On March 29, Venezuela’s acting President Delcy Rodriguez announced she would travel to The Hague, Netherlands, to attend the International Court of Justice (ICJ) hearing on the centuries-old territorial dispute with neighboring Guyana. It is her first departure from Venezuela since President Nicolas Maduro was abducted by U.S. forces in January 2026.
“I must leave in the coming hours to defend our homeland,” Rodriguez said in a televised address.
The ICJ case concerns the oil-rich Essequibo region, currently administered by Guyana but claimed by Venezuela. The vast area accounts for two-thirds of Guyana's present-day territory. The dispute centers on whether the current border, set in 1899 under British colonial rule, remains valid or should be redrawn according to a 1966 agreement signed before Guyana gained independence.
ExxonMobil’s discovery of offshore oil fields in Essequibo has turned Guyana—a nation of fewer than one million people—into the country with the highest per capita crude oil reserves in the world.
Rodriguez, who served as Vice President under Maduro, has long been under U.S. sanctions. However, those sanctions were lifted when she assumed the role of acting President. Officials attending ICJ hearings typically enjoy special legal protections.

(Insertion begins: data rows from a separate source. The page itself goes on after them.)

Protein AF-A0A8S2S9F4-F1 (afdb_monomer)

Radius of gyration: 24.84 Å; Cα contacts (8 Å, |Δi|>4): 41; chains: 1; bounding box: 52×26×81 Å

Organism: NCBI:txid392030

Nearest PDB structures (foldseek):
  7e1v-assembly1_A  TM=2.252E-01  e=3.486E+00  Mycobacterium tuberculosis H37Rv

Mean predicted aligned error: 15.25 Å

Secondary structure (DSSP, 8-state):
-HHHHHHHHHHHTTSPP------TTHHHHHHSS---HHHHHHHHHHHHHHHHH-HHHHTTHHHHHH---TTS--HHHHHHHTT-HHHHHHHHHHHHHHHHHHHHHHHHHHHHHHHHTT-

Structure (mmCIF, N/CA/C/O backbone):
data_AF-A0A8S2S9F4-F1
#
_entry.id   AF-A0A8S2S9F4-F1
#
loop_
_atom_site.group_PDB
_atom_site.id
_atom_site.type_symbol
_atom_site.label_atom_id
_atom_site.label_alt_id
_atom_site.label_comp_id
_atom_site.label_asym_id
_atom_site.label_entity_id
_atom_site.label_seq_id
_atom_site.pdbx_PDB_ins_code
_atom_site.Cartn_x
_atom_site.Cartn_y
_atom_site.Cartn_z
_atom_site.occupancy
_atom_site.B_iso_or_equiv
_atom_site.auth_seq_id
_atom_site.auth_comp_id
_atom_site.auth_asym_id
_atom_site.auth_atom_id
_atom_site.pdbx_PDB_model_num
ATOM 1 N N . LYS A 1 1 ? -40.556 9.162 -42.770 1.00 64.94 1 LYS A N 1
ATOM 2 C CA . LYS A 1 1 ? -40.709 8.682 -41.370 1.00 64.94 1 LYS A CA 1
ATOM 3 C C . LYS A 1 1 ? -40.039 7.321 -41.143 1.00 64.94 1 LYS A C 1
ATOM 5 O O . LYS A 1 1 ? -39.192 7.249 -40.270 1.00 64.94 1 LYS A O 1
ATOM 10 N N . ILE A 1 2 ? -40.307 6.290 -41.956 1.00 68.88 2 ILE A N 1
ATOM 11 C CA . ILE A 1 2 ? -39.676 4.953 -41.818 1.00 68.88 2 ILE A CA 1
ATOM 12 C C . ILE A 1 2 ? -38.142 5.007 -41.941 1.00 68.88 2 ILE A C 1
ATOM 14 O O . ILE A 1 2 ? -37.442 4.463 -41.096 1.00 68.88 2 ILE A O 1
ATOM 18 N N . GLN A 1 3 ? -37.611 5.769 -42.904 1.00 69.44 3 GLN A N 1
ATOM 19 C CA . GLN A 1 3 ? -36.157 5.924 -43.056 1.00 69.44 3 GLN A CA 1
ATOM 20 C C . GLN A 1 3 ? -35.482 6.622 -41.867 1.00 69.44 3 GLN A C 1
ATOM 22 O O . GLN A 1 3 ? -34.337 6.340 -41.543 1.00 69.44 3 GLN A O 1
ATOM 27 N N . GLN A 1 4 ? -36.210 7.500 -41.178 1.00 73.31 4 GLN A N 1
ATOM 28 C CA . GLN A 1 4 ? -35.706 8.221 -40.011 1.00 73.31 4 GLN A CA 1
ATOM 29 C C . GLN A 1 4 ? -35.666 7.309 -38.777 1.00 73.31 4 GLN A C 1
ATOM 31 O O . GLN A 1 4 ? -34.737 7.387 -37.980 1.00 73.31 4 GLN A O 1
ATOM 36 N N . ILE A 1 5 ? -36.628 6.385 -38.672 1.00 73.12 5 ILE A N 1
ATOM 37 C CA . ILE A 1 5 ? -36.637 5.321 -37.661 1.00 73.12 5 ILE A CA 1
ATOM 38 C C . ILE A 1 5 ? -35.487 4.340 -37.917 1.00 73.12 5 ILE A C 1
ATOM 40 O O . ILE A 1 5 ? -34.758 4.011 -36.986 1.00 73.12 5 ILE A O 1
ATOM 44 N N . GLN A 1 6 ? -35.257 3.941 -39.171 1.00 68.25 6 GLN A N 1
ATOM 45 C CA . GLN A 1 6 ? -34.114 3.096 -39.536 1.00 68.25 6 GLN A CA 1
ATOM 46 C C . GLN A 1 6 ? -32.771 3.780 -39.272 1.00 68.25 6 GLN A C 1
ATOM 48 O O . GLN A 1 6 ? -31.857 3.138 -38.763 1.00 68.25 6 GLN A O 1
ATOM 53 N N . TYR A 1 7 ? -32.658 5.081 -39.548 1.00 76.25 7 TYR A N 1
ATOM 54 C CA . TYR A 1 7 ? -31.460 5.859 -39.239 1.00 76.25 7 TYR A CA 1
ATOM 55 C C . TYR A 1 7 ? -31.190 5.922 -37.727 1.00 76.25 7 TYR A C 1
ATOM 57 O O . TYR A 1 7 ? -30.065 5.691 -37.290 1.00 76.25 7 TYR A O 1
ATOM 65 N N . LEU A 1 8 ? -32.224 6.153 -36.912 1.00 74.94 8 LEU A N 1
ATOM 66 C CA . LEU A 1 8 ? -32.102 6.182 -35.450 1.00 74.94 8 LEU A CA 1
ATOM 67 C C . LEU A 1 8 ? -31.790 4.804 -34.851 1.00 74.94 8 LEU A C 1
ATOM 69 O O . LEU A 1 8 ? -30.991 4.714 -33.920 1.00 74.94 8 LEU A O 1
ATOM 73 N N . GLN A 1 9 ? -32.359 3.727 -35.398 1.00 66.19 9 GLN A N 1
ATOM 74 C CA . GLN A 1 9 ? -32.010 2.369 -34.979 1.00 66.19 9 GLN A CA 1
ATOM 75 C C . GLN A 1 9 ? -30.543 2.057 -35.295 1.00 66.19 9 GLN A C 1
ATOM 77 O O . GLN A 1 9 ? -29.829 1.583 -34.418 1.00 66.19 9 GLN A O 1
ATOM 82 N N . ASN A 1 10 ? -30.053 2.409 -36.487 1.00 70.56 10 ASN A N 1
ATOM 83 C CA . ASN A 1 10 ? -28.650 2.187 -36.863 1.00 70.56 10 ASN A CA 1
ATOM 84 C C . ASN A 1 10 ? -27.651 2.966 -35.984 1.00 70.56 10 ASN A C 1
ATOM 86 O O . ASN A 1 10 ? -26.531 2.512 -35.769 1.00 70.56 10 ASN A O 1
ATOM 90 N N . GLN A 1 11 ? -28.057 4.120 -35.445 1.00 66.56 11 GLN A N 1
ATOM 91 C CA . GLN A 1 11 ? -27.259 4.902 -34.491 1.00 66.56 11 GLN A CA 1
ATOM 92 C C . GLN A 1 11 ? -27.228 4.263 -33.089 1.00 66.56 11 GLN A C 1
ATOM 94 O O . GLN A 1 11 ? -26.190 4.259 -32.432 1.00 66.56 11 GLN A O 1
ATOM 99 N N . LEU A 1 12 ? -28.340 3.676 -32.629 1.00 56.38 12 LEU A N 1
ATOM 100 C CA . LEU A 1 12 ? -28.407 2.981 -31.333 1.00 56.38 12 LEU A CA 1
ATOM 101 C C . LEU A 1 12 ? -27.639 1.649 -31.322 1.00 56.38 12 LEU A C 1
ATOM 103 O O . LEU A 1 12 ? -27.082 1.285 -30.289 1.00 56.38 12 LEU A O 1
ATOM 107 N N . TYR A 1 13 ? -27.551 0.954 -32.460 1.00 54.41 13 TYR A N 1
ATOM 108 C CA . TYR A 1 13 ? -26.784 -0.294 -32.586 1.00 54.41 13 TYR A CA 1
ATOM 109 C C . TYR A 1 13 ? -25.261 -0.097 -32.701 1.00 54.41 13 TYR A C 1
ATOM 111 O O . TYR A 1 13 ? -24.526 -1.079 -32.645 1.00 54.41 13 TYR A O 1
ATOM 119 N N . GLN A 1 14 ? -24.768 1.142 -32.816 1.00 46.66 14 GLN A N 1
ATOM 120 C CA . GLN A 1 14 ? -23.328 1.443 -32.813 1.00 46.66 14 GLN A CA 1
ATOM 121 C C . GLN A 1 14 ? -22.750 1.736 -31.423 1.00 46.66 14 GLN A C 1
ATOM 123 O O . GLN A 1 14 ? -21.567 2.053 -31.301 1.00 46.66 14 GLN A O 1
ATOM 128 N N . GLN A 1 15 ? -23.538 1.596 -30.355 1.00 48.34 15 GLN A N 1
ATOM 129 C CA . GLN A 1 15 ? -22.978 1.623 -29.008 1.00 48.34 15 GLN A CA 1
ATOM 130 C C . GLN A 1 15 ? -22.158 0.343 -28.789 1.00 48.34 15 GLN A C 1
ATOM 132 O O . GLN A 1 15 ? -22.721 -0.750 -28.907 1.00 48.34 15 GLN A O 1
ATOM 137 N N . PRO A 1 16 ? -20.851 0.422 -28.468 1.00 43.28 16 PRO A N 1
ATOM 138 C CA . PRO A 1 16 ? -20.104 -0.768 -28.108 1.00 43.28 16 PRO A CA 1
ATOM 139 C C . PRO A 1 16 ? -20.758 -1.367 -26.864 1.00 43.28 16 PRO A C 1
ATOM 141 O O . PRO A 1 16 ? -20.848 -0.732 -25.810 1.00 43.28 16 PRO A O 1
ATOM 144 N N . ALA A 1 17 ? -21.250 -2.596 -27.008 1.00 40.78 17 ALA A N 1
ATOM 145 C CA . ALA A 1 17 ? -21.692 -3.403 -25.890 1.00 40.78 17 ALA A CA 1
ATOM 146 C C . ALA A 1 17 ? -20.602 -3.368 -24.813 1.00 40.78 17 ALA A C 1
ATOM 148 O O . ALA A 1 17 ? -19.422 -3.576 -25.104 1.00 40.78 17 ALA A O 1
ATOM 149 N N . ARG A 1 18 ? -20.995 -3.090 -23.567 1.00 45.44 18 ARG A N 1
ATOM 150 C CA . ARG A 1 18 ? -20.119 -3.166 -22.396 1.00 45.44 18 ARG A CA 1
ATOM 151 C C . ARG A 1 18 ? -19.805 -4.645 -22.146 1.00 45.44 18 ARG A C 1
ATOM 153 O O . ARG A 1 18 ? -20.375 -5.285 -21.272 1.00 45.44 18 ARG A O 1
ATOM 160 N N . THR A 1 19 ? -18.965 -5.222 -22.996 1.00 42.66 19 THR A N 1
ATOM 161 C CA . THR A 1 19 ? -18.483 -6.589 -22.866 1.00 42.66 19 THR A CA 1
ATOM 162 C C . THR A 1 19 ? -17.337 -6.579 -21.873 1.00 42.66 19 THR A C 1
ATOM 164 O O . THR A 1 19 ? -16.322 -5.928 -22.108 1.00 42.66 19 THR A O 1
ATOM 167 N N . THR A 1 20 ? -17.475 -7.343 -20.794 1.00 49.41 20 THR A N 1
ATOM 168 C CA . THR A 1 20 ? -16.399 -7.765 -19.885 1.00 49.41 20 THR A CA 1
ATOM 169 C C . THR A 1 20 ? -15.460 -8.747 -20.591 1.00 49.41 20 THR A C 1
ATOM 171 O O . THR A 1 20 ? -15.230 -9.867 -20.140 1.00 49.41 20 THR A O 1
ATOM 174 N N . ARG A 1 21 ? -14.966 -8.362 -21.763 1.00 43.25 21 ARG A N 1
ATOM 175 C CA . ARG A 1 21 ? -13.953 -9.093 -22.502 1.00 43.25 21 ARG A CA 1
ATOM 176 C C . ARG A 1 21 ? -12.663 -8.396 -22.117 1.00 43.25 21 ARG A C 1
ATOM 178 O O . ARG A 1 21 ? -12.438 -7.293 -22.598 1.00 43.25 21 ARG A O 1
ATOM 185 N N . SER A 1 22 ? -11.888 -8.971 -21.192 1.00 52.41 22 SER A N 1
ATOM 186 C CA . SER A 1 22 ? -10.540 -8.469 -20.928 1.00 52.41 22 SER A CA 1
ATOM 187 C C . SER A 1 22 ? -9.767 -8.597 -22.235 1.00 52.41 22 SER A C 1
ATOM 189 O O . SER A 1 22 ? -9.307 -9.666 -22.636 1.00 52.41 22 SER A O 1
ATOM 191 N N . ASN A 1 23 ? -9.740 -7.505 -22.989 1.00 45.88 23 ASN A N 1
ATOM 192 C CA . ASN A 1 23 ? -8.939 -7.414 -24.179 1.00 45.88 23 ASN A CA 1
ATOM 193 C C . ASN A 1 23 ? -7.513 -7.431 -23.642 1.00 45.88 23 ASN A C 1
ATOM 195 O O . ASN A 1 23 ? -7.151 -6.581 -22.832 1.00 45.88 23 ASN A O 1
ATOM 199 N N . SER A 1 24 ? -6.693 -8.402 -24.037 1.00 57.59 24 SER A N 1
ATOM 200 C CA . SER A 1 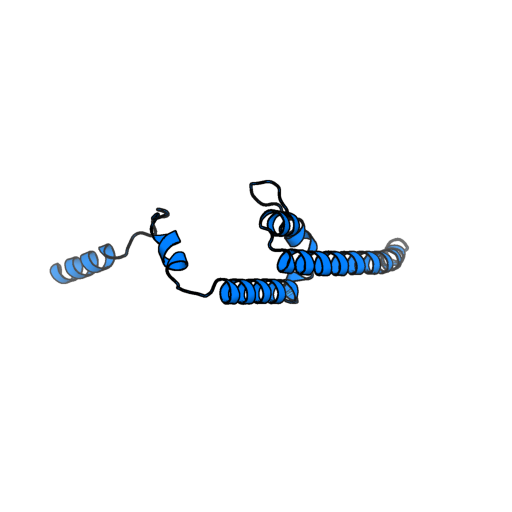24 ? -5.289 -8.467 -23.602 1.00 57.59 24 SER A CA 1
ATOM 201 C C . SER A 1 24 ? -4.523 -7.167 -23.920 1.00 57.59 24 SER A C 1
ATOM 203 O O . SER A 1 24 ? -3.469 -6.907 -23.349 1.00 57.59 24 SER A O 1
ATOM 205 N N . ASN A 1 25 ? -5.096 -6.318 -24.780 1.00 47.88 25 ASN A N 1
ATOM 206 C CA . ASN A 1 25 ? -4.631 -4.976 -25.104 1.00 47.88 25 ASN A CA 1
ATOM 207 C C . ASN A 1 25 ? -4.977 -3.885 -24.067 1.00 47.88 25 ASN A C 1
ATOM 209 O O . ASN A 1 25 ? -4.305 -2.859 -24.060 1.00 47.88 25 ASN A O 1
ATOM 213 N N . ASP A 1 26 ? -5.939 -4.074 -23.158 1.00 53.81 26 ASP A N 1
ATOM 214 C CA . ASP A 1 26 ? -6.271 -3.069 -22.129 1.00 53.81 26 ASP A CA 1
ATOM 215 C C . ASP A 1 26 ? -5.156 -2.952 -21.079 1.00 53.81 26 ASP A C 1
ATOM 217 O O . ASP A 1 26 ? -4.841 -1.860 -20.606 1.00 53.81 26 ASP A O 1
ATOM 221 N N . PHE A 1 27 ? -4.471 -4.065 -20.787 1.00 49.88 27 PHE A N 1
ATOM 222 C CA . PHE A 1 27 ? -3.263 -4.049 -19.960 1.00 49.88 27 PHE A CA 1
ATOM 223 C C . PHE A 1 27 ? -2.121 -3.293 -20.657 1.00 49.88 27 PHE A C 1
ATOM 225 O O . PHE A 1 27 ? -1.320 -2.631 -19.999 1.00 49.88 27 PHE A O 1
ATOM 232 N N . LEU A 1 28 ? -2.064 -3.325 -21.994 1.00 52.03 28 LEU A N 1
ATOM 233 C CA . LEU A 1 28 ? -1.036 -2.635 -22.775 1.00 52.03 28 LEU A CA 1
ATOM 234 C C . LEU A 1 28 ? -1.254 -1.117 -22.845 1.00 52.03 28 LEU A C 1
ATOM 236 O O . LEU A 1 28 ? -0.272 -0.380 -22.903 1.00 52.03 28 LEU A O 1
ATOM 240 N N . VAL A 1 29 ? -2.495 -0.625 -22.772 1.00 52.12 29 VAL A N 1
ATOM 241 C CA . VAL A 1 29 ? -2.786 0.822 -22.835 1.00 52.12 29 VAL A CA 1
ATOM 242 C C . VAL A 1 29 ? -2.198 1.574 -21.637 1.00 52.12 29 VAL A C 1
ATOM 244 O O . VAL A 1 29 ? -1.578 2.619 -21.822 1.00 52.12 29 VAL A O 1
ATOM 247 N N . TRP A 1 30 ? -2.293 1.027 -20.421 1.00 48.94 30 TRP A N 1
ATOM 248 C CA . TRP A 1 30 ? -1.595 1.593 -19.256 1.00 48.94 30 TRP A CA 1
ATOM 249 C C . TRP A 1 30 ? -0.110 1.221 -19.185 1.00 48.94 30 TRP A C 1
ATOM 251 O O . TRP A 1 30 ? 0.656 1.931 -18.532 1.00 48.94 30 TRP A O 1
ATOM 261 N N . SER A 1 31 ? 0.312 0.162 -19.884 1.00 54.41 31 SER A N 1
ATOM 262 C CA . SER A 1 31 ? 1.723 -0.251 -19.959 1.00 54.41 31 SER A CA 1
ATOM 263 C C . SER A 1 31 ? 2.540 0.538 -20.991 1.00 54.41 31 SER A C 1
ATOM 265 O O . SER A 1 31 ? 3.763 0.559 -20.903 1.00 54.41 31 SER A O 1
ATOM 267 N N . SER A 1 32 ? 1.898 1.201 -21.960 1.00 52.19 32 SER A N 1
ATOM 268 C CA . SER A 1 32 ? 2.576 1.962 -23.022 1.00 52.19 32 SER A CA 1
ATOM 269 C C . SER A 1 32 ? 2.900 3.410 -22.637 1.00 52.19 32 SER A C 1
ATOM 271 O O . SER A 1 32 ? 3.568 4.120 -23.399 1.00 52.19 32 SER A O 1
ATOM 273 N N . CYS A 1 33 ? 2.450 3.876 -21.471 1.00 55.06 33 CYS A N 1
ATOM 274 C CA . CYS A 1 33 ? 2.894 5.148 -20.929 1.00 55.06 33 CYS A CA 1
ATOM 275 C C . CYS A 1 33 ? 4.383 5.007 -20.588 1.00 55.06 33 CYS A C 1
ATOM 277 O O . CYS A 1 33 ? 4.721 4.314 -19.631 1.00 55.06 33 CYS A O 1
ATOM 279 N N . LYS A 1 34 ? 5.277 5.652 -21.344 1.00 63.38 34 LYS A N 1
ATOM 280 C CA . LYS A 1 34 ? 6.724 5.707 -21.062 1.00 63.38 34 LYS A CA 1
ATOM 281 C C . LYS A 1 34 ? 7.028 6.531 -19.797 1.00 63.38 34 LYS A C 1
ATOM 283 O O . LYS A 1 34 ? 7.823 7.464 -19.843 1.00 63.38 34 LYS A O 1
ATOM 288 N N . TYR A 1 35 ? 6.347 6.267 -18.687 1.00 64.12 35 TYR A N 1
ATOM 289 C CA . TYR A 1 35 ? 6.709 6.864 -17.413 1.00 64.12 35 TYR A CA 1
ATOM 290 C C . TYR A 1 35 ? 7.999 6.214 -16.938 1.00 64.12 35 TYR A C 1
ATOM 292 O O . TYR A 1 35 ? 8.116 4.990 -16.928 1.00 64.12 35 TYR A O 1
ATOM 300 N N . ASP A 1 36 ? 8.954 7.047 -16.533 1.00 81.81 36 ASP A N 1
ATOM 301 C CA . ASP A 1 36 ? 10.125 6.586 -15.801 1.00 81.81 36 ASP A CA 1
ATOM 302 C C . ASP A 1 36 ? 9.649 5.760 -14.593 1.00 81.81 36 ASP A C 1
ATOM 304 O O . ASP A 1 36 ? 8.776 6.188 -13.829 1.00 81.81 36 ASP A O 1
ATOM 308 N N . GLU A 1 37 ? 10.209 4.565 -14.408 1.00 81.12 37 GLU A N 1
ATOM 309 C CA . GLU A 1 37 ? 9.894 3.690 -13.275 1.00 81.12 37 GLU A CA 1
ATOM 310 C C . GLU A 1 37 ? 10.118 4.409 -11.934 1.00 81.12 37 GLU A C 1
ATOM 312 O O . GLU A 1 37 ? 9.407 4.160 -10.951 1.00 81.12 37 GLU A O 1
ATOM 317 N N . ARG A 1 38 ? 11.037 5.383 -11.893 1.00 84.69 38 ARG A N 1
ATOM 318 C CA . ARG A 1 38 ? 11.190 6.284 -10.745 1.00 84.69 38 ARG A CA 1
ATOM 319 C C . ARG A 1 38 ? 9.943 7.139 -10.519 1.00 84.69 38 ARG A C 1
ATOM 321 O O . ARG A 1 38 ? 9.452 7.210 -9.392 1.00 84.69 38 ARG A O 1
ATOM 328 N N . GLU A 1 39 ? 9.420 7.785 -11.556 1.00 87.38 39 GLU A N 1
ATOM 329 C CA . GLU A 1 39 ? 8.212 8.607 -11.451 1.00 87.38 39 GLU A CA 1
ATOM 330 C C . GLU A 1 39 ? 6.995 7.776 -11.065 1.00 87.38 39 GLU A C 1
ATOM 332 O O . GLU A 1 39 ? 6.210 8.189 -10.209 1.00 87.38 39 GLU A O 1
ATOM 337 N N . LYS A 1 40 ? 6.850 6.588 -11.653 1.00 84.62 40 LYS A N 1
ATOM 338 C CA . LYS A 1 40 ? 5.784 5.642 -11.317 1.00 84.62 40 LYS A CA 1
ATOM 339 C C . LYS A 1 40 ? 5.826 5.271 -9.837 1.00 84.62 40 LYS A C 1
ATOM 341 O O . LYS A 1 40 ? 4.801 5.338 -9.158 1.00 84.62 40 LYS A O 1
ATOM 346 N N . ARG A 1 41 ? 7.018 4.984 -9.305 1.00 87.44 41 ARG A N 1
ATOM 347 C CA . ARG A 1 41 ? 7.224 4.733 -7.872 1.00 87.44 41 ARG A CA 1
ATOM 348 C C . ARG A 1 41 ? 6.846 5.942 -7.016 1.00 87.44 41 ARG A C 1
ATOM 350 O O . ARG A 1 41 ? 6.148 5.781 -6.019 1.00 87.44 41 ARG A O 1
ATOM 357 N N . ILE A 1 42 ? 7.261 7.147 -7.407 1.00 91.12 42 ILE A N 1
ATOM 358 C CA . ILE A 1 42 ? 6.914 8.386 -6.690 1.00 91.12 42 ILE A CA 1
ATOM 359 C C . ILE A 1 42 ? 5.393 8.588 -6.664 1.00 91.12 42 ILE A C 1
ATOM 361 O O . ILE A 1 42 ? 4.836 8.922 -5.618 1.00 91.12 42 ILE A O 1
ATOM 365 N N . ARG A 1 43 ? 4.706 8.363 -7.789 1.00 90.44 43 ARG A N 1
ATOM 366 C CA . ARG A 1 43 ? 3.241 8.459 -7.880 1.00 90.44 43 ARG A CA 1
ATOM 367 C C . ARG A 1 43 ? 2.559 7.421 -6.993 1.00 90.44 43 ARG A C 1
ATOM 369 O O . ARG A 1 43 ? 1.662 7.788 -6.244 1.00 90.44 43 ARG A O 1
ATOM 376 N N . ALA A 1 44 ? 3.019 6.171 -7.016 1.00 91.00 44 ALA A N 1
ATOM 377 C CA . ALA A 1 44 ? 2.479 5.108 -6.170 1.00 91.00 44 ALA A CA 1
ATOM 378 C C . ALA A 1 44 ? 2.586 5.454 -4.675 1.00 91.00 44 ALA A C 1
ATOM 380 O O . ALA A 1 44 ? 1.598 5.367 -3.950 1.00 91.00 44 ALA A O 1
ATOM 381 N N . ILE A 1 45 ? 3.750 5.940 -4.231 1.00 94.25 45 ILE A N 1
ATOM 382 C CA . ILE A 1 45 ? 3.958 6.380 -2.843 1.00 94.25 45 ILE A CA 1
ATOM 383 C C . ILE A 1 45 ? 2.996 7.517 -2.471 1.00 94.25 45 ILE A C 1
ATOM 385 O O . ILE A 1 45 ? 2.397 7.490 -1.395 1.00 94.25 45 ILE A O 1
ATOM 389 N N . LYS A 1 46 ? 2.821 8.506 -3.357 1.00 95.19 46 LYS A N 1
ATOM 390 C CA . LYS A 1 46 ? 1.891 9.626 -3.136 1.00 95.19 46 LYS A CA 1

Since taking office, Rodriguez has complied with several U.S. demands, including halting oil shipments to Cuba, opening the state-owned oil industry to foreign companies, and releasing political prisoners. At the same time, she has sought to maintain balance with Venezuela’s influential security forces and military.
Although invited to the United States by the Trump administration, Rodriguez has not yet made that trip, having only previously visited the Caribbean islands of Grenada and Barbados.